Salah paham?

Intan berdiri di samping Dirganta. Dirganta menyuruh nya agar memperhatikan apa ia yang lakukan dan sampaikan dengan fokus. Namun sedari awal fokus Intan bukan pada apa yang disampaikan Dirganta, melainkan fokus pada wajah tampan dokter itu.

Wajah Dirganta ketika fokus ternyata beribu-ribu kali lipat lebih tampan. Intan bukannya lebay, tapi yang dia lihat memang apa adanya.

"Duh, dari jarak segini aja udah ganteng banget. Bisa-bisa aku bakalan kena serangan jantung ni kalo gini terus. jantung please kerja samanya. Jangan buat malu, gimana kalo dokter Dirganta denger nanti." ucap Intan dalam hati.

"Apa kamu sudah paham dengan apa yang saya lakukan?" tanya Dirganta kepada gadis di sampingnya ini, Tapi tidak ada respon balik yang ia dapat. Rasanya sunyi..

Dirganta melihat gadis didepannya yang hanya termenung terlihat sama sekali tidak memperhatikan apa yang dia lakukan. Hah, Dirganta menarik nafasnya kasar.

"Kamu bener-bener menguji kesabaran saya ya. Dari tadi kamu cuman bengong aja. Apa kamu sudah paham dengan apa yang saya lakukan tadi?" ucap Dirganta mengulangi pertanyaannya membuat lamunan Intan buyar seketika.

"Maaf dok. Sa_saya tadi banyak pikiran dok. Bisa tolong ulangi lagi dokter. Kali ini saya bakalan fokus." pinta Intan mencoba membujuk Dirganta.

Jangan salahkan dirinya. Salahkan wajah tampan dokter ini saja.

Dirganta mendengar itu menjadi semakin kesal. Jika gadis didepannya ini tidak mendengarkan juga memperhatikan apa yang dia lakukan untuk apa dia sampai menjelaskan semuanya, hanya buang-buang waktu.

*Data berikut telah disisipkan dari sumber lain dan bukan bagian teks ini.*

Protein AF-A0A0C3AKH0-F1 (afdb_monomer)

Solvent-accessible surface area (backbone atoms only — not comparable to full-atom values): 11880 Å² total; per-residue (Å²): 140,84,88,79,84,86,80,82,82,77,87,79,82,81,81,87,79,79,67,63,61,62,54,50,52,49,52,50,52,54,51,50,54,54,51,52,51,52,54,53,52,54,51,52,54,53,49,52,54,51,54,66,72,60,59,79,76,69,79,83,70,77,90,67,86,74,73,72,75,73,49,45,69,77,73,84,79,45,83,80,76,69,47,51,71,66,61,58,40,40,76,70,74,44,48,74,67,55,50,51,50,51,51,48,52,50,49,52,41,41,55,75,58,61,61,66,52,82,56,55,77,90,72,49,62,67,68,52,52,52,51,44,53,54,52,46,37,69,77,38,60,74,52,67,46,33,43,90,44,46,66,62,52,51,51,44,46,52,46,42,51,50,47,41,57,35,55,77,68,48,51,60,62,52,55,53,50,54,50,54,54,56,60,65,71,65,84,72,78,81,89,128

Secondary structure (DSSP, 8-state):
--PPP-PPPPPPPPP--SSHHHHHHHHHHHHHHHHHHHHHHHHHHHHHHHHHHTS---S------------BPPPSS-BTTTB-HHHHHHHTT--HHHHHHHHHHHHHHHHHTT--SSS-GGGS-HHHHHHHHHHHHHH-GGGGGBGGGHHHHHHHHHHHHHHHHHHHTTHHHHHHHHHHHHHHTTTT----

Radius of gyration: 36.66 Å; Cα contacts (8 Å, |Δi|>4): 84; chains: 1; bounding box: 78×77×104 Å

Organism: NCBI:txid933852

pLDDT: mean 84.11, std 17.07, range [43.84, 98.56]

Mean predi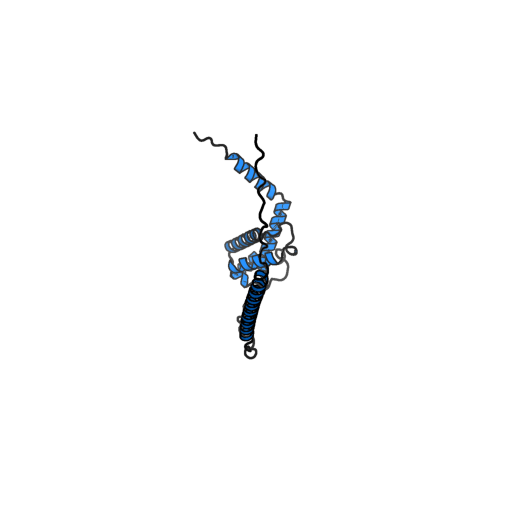cted aligned error: 15.87 Å

Foldseek 3Di:
DDDDDDDDDDDDDDDPPDPPVVVVVVVVVVVVVVVVVVVVVVVVVVVVVVVVVPPDDDPPDPPPVPPCLVQAEDDPDDDPPPDDLVVVVVVVVQDPVNVVVLLVLLLVLCVVLVWDLQDQLVPTDVVSVVVSLVVSCVVPVVQVSHPPSVSSSVSNNVSSVVSNVCVVVCVVVVVVVVVVVVVVVPPDDDDD

Sequence (192 aa):
MARGPKSASKPRPAPKKTNTLANANKALAEANARMEAQVAELRAQLQTLNQQATAPSAPAVPNHNNNNNQLIPRPPGEHGRNWRLSDILYEYHVSTADYNRMLAAVRDSAKIAQLDNTAKYRAQDPVKLAQIFAVMRKQFPLLKQFRSDWVTAEMLKQALRNWRSREKRGYTNKIEMERVNFASSYEGTPEV

Structure (mmCIF, N/CA/C/O backbone):
data_AF-A0A0C3AKH0-F1
#
_entry.id   AF-A0A0C3AKH0-F1
#
loop_
_atom_site.group_PDB
_atom_site.id
_atom_site.type_symbol
_atom_site.label_atom_id
_atom_site.label_alt_id
_atom_site.label_comp_id
_atom_site.label_asym_id
_atom_site.label_entity_id
_atom_site.label_seq_id
_atom_site.pdbx_PDB_ins_code
_atom_site.Cartn_x
_atom_site.Cartn_y
_atom_site.Cartn_z
_atom_site.occupancy
_atom_site.B_iso_or_equiv
_atom_site.auth_seq_id
_atom_site.auth_comp_id
_atom_site.auth_asym_id
_atom_site.auth_atom_id
_atom_site.pdbx_PDB_model_num
ATOM 1 N N . MET A 1 1 ? -57.036 29.139 85.295 1.00 43.84 1 MET A N 1
ATOM 2 C CA . MET A 1 1 ? -56.910 29.327 83.832 1.00 43.84 1 MET A CA 1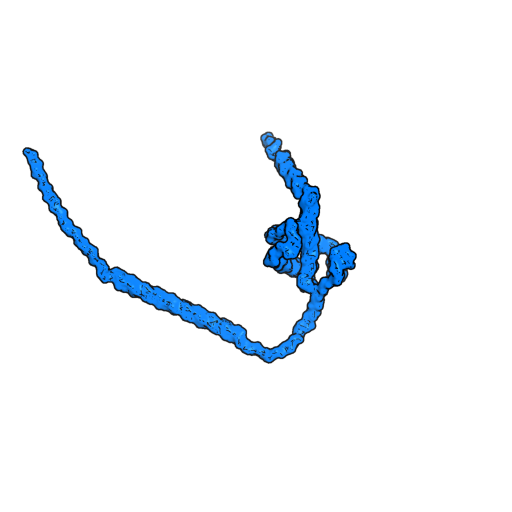
ATOM 3 C C . MET A 1 1 ? -56.295 28.048 83.264 1.00 43.84 1 MET A C 1
ATOM 5 O O . MET A 1 1 ? -55.161 27.745 83.584 1.00 43.84 1 MET A O 1
ATOM 9 N N . ALA A 1 2 ? -57.120 27.076 82.874 1.00 44.84 2 ALA A N 1
ATOM 10 C CA . ALA A 1 2 ? -57.667 26.837 81.526 1.00 44.84 2 ALA A CA 1
ATOM 11 C C . ALA A 1 2 ? -56.881 25.712 80.810 1.00 44.84 2 ALA A C 1
ATOM 13 O O . ALA A 1 2 ? -55.932 25.951 80.073 1.00 44.84 2 ALA A O 1
ATOM 14 N N . ARG A 1 3 ? -57.276 24.459 81.092 1.00 49.28 3 ARG A N 1
ATOM 15 C CA . ARG A 1 3 ? -56.842 23.243 80.384 1.00 49.28 3 ARG A CA 1
ATOM 16 C C . ARG A 1 3 ? -57.639 23.129 79.077 1.00 49.28 3 ARG A C 1
ATOM 18 O O . ARG A 1 3 ? -58.860 23.025 79.132 1.00 49.28 3 ARG A O 1
ATOM 25 N N . GLY A 1 4 ? -56.957 23.157 77.931 1.00 51.25 4 GLY A N 1
ATOM 26 C CA . GLY A 1 4 ? -57.552 22.948 76.603 1.00 51.25 4 GLY A CA 1
ATOM 27 C C . GLY A 1 4 ? -57.687 21.458 76.226 1.00 51.25 4 GLY A C 1
ATOM 28 O O . GLY A 1 4 ? -56.929 20.632 76.743 1.00 51.25 4 GLY A O 1
ATOM 29 N N . PRO A 1 5 ? -58.649 21.090 75.356 1.00 61.75 5 PRO A N 1
ATOM 30 C CA . PRO A 1 5 ? -59.052 19.703 75.118 1.00 61.75 5 PRO A CA 1
ATOM 31 C C . PRO A 1 5 ? -58.101 18.927 74.191 1.00 61.75 5 PRO A C 1
ATOM 33 O O . PRO A 1 5 ? -57.622 19.433 73.178 1.00 61.75 5 PRO A O 1
ATOM 36 N N . LYS A 1 6 ? -57.876 17.650 74.530 1.00 57.78 6 LYS A N 1
ATOM 37 C CA . LYS A 1 6 ? -57.147 16.669 73.713 1.00 57.78 6 LYS A CA 1
ATOM 38 C C . LYS A 1 6 ? -57.992 16.280 72.495 1.00 57.78 6 LYS A C 1
ATOM 40 O O . LYS A 1 6 ? -59.054 15.683 72.648 1.00 57.78 6 LYS A O 1
ATOM 45 N N . SER A 1 7 ? -57.507 16.606 71.299 1.00 64.25 7 SER A N 1
ATOM 46 C CA . SER A 1 7 ? -58.125 16.221 70.027 1.00 64.25 7 SER A CA 1
ATOM 47 C C . SER A 1 7 ? -57.821 14.752 69.708 1.00 64.25 7 SER A C 1
ATOM 49 O O . SER A 1 7 ? -56.658 14.353 69.641 1.00 64.25 7 SER A O 1
ATOM 51 N N . ALA A 1 8 ? -58.869 13.944 69.550 1.00 61.19 8 ALA A N 1
ATOM 52 C CA . ALA A 1 8 ? -58.791 12.535 69.183 1.00 61.19 8 ALA A CA 1
ATOM 53 C C . ALA A 1 8 ? -58.514 12.384 67.676 1.00 61.19 8 ALA A C 1
ATOM 55 O O . ALA A 1 8 ? -59.312 12.807 66.836 1.00 61.19 8 ALA A O 1
ATOM 56 N N . SER A 1 9 ? -57.387 11.763 67.326 1.00 60.38 9 SER A N 1
ATOM 57 C CA . SER A 1 9 ? -57.041 11.408 65.950 1.00 60.38 9 SER A CA 1
ATOM 58 C C . SER A 1 9 ? -57.877 10.211 65.477 1.00 60.38 9 SER A C 1
ATOM 60 O O . SER A 1 9 ? -57.866 9.135 66.071 1.00 60.38 9 SER A O 1
ATOM 62 N N . LYS A 1 10 ? -58.631 10.403 64.388 1.00 65.88 10 LYS A N 1
ATOM 63 C CA . LYS A 1 10 ? -59.408 9.342 63.728 1.00 65.88 10 LYS A CA 1
ATOM 64 C C . LYS A 1 10 ? -58.478 8.301 63.073 1.00 65.88 10 LYS A C 1
ATOM 66 O O . LYS A 1 10 ? -57.449 8.686 62.514 1.00 65.88 10 LYS A O 1
ATOM 71 N N . PRO A 1 11 ? -58.845 7.005 63.073 1.00 62.75 11 PRO A N 1
ATOM 72 C CA . PRO A 1 11 ? -58.068 5.953 62.427 1.00 62.75 11 PRO A CA 1
ATOM 73 C C . PRO A 1 11 ? -58.056 6.128 60.902 1.00 62.75 11 PRO A C 1
ATOM 75 O O . PRO A 1 11 ? -59.086 6.339 60.261 1.00 62.75 11 PRO A O 1
ATOM 78 N N . ARG A 1 12 ? -56.855 6.049 60.324 1.00 62.62 12 ARG A N 1
ATOM 79 C CA . ARG A 1 12 ? -56.589 6.166 58.886 1.00 62.62 12 ARG A CA 1
ATOM 80 C C . ARG A 1 12 ? -57.099 4.903 58.161 1.00 62.62 12 ARG A C 1
ATOM 82 O O . ARG A 1 12 ? -56.738 3.805 58.582 1.00 62.62 12 ARG A O 1
ATOM 89 N N . PRO A 1 13 ? -57.910 5.016 57.092 1.00 61.91 13 PRO A N 1
ATOM 90 C CA . PRO A 1 13 ? -58.449 3.856 56.384 1.00 61.91 13 PRO A CA 1
ATOM 91 C C . PRO A 1 13 ? -57.348 3.094 55.634 1.00 61.91 13 PRO A C 1
ATOM 93 O O . PRO A 1 13 ? -56.491 3.691 54.979 1.00 61.91 13 PRO A O 1
ATOM 96 N N . ALA A 1 14 ? -57.376 1.764 55.739 1.00 65.44 14 ALA A N 1
ATOM 97 C CA . ALA A 1 14 ? -56.430 0.868 55.080 1.00 65.44 14 ALA A CA 1
ATOM 98 C C . ALA A 1 14 ? -56.567 0.925 53.540 1.00 65.44 14 ALA A C 1
ATOM 100 O O . ALA A 1 14 ? -57.690 0.943 53.024 1.00 65.44 14 ALA A O 1
ATOM 101 N N . PRO A 1 15 ? -55.455 0.923 52.777 1.00 62.28 15 PRO A N 1
ATOM 102 C CA . PRO A 1 15 ? -55.504 0.913 51.318 1.00 62.28 15 PRO A CA 1
ATOM 103 C C . PRO A 1 15 ? -55.992 -0.448 50.795 1.00 62.28 15 PRO A C 1
ATOM 105 O O . PRO A 1 15 ? -55.412 -1.492 51.093 1.00 62.28 15 PRO A O 1
ATOM 108 N N . LYS A 1 16 ? -57.051 -0.427 49.978 1.00 59.81 16 LYS A N 1
ATOM 109 C CA . LYS A 1 16 ? -57.606 -1.590 49.265 1.00 59.81 16 LYS A CA 1
ATOM 110 C C . LYS A 1 16 ? -56.586 -2.091 48.223 1.00 59.81 16 LYS A C 1
ATOM 112 O O . LYS A 1 16 ? -56.490 -1.532 47.138 1.00 59.81 16 LYS A O 1
ATOM 117 N N . LYS A 1 17 ? -55.800 -3.122 48.565 1.00 57.38 17 LYS A N 1
ATOM 118 C CA . LYS A 1 17 ? -54.673 -3.665 47.767 1.00 57.38 17 LYS A CA 1
ATOM 119 C C . LYS A 1 17 ? -55.015 -4.853 46.846 1.00 57.38 17 LYS A C 1
ATOM 121 O O . LYS A 1 17 ? -54.111 -5.560 46.420 1.00 57.38 17 LYS A O 1
ATOM 126 N N . THR A 1 18 ? -56.278 -5.120 46.525 1.00 58.41 18 THR A N 1
ATOM 127 C CA . THR A 1 18 ? -56.643 -6.399 45.875 1.00 58.41 18 THR A CA 1
ATOM 128 C C . THR A 1 18 ? -56.827 -6.356 44.356 1.00 58.41 18 THR A C 1
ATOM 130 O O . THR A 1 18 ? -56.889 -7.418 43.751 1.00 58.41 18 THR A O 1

Dirganta lagi-lagi menghela nafasnya. Sudah berapa kali dia menghela nafasnya hari ini? Rasanya sudah tidak terhitung. Stok kesabaran nya juga sudah mulai menipis. Dirganta tidak bisa membayangkan bagaimana hari-hari nya untuk satu minggu ke depan.

Pulang bekerja nanti Dirganta harus pergi untuk menenangkan pikirannya. Agar besok kesabaran juga kewarasannya kembali pulih. Belum satu hari Dirganta rasanya sudah mau menyerah.

"Saya gak punya waktu buat orang seperti kamu. Jika besok kamu kembali berbuat hal seperti ini, kamu akan saya adukan kepada universitas kamu. Sekarang catat semua laporan ini dan jangan keluar jika belum menyelesaikan semuanya, hukuman kamu akan saya tambah jika kamu melanggar." ucap Dirganta keluar dari ruangannya meninggalkan Intan sendiri.

Intan yang melihat Dirganta keluar pun mengerjabkan matanya, lalu pandangan nya berpindah pada apa yang Dirganta suruh.

"Astaga banyak banget, kalo gini kapan selesai nya. Atau temenin kek disini. Ini enggak malah ditinggal, untung tampan plus udah cinta kalau enggak, gak tau deh."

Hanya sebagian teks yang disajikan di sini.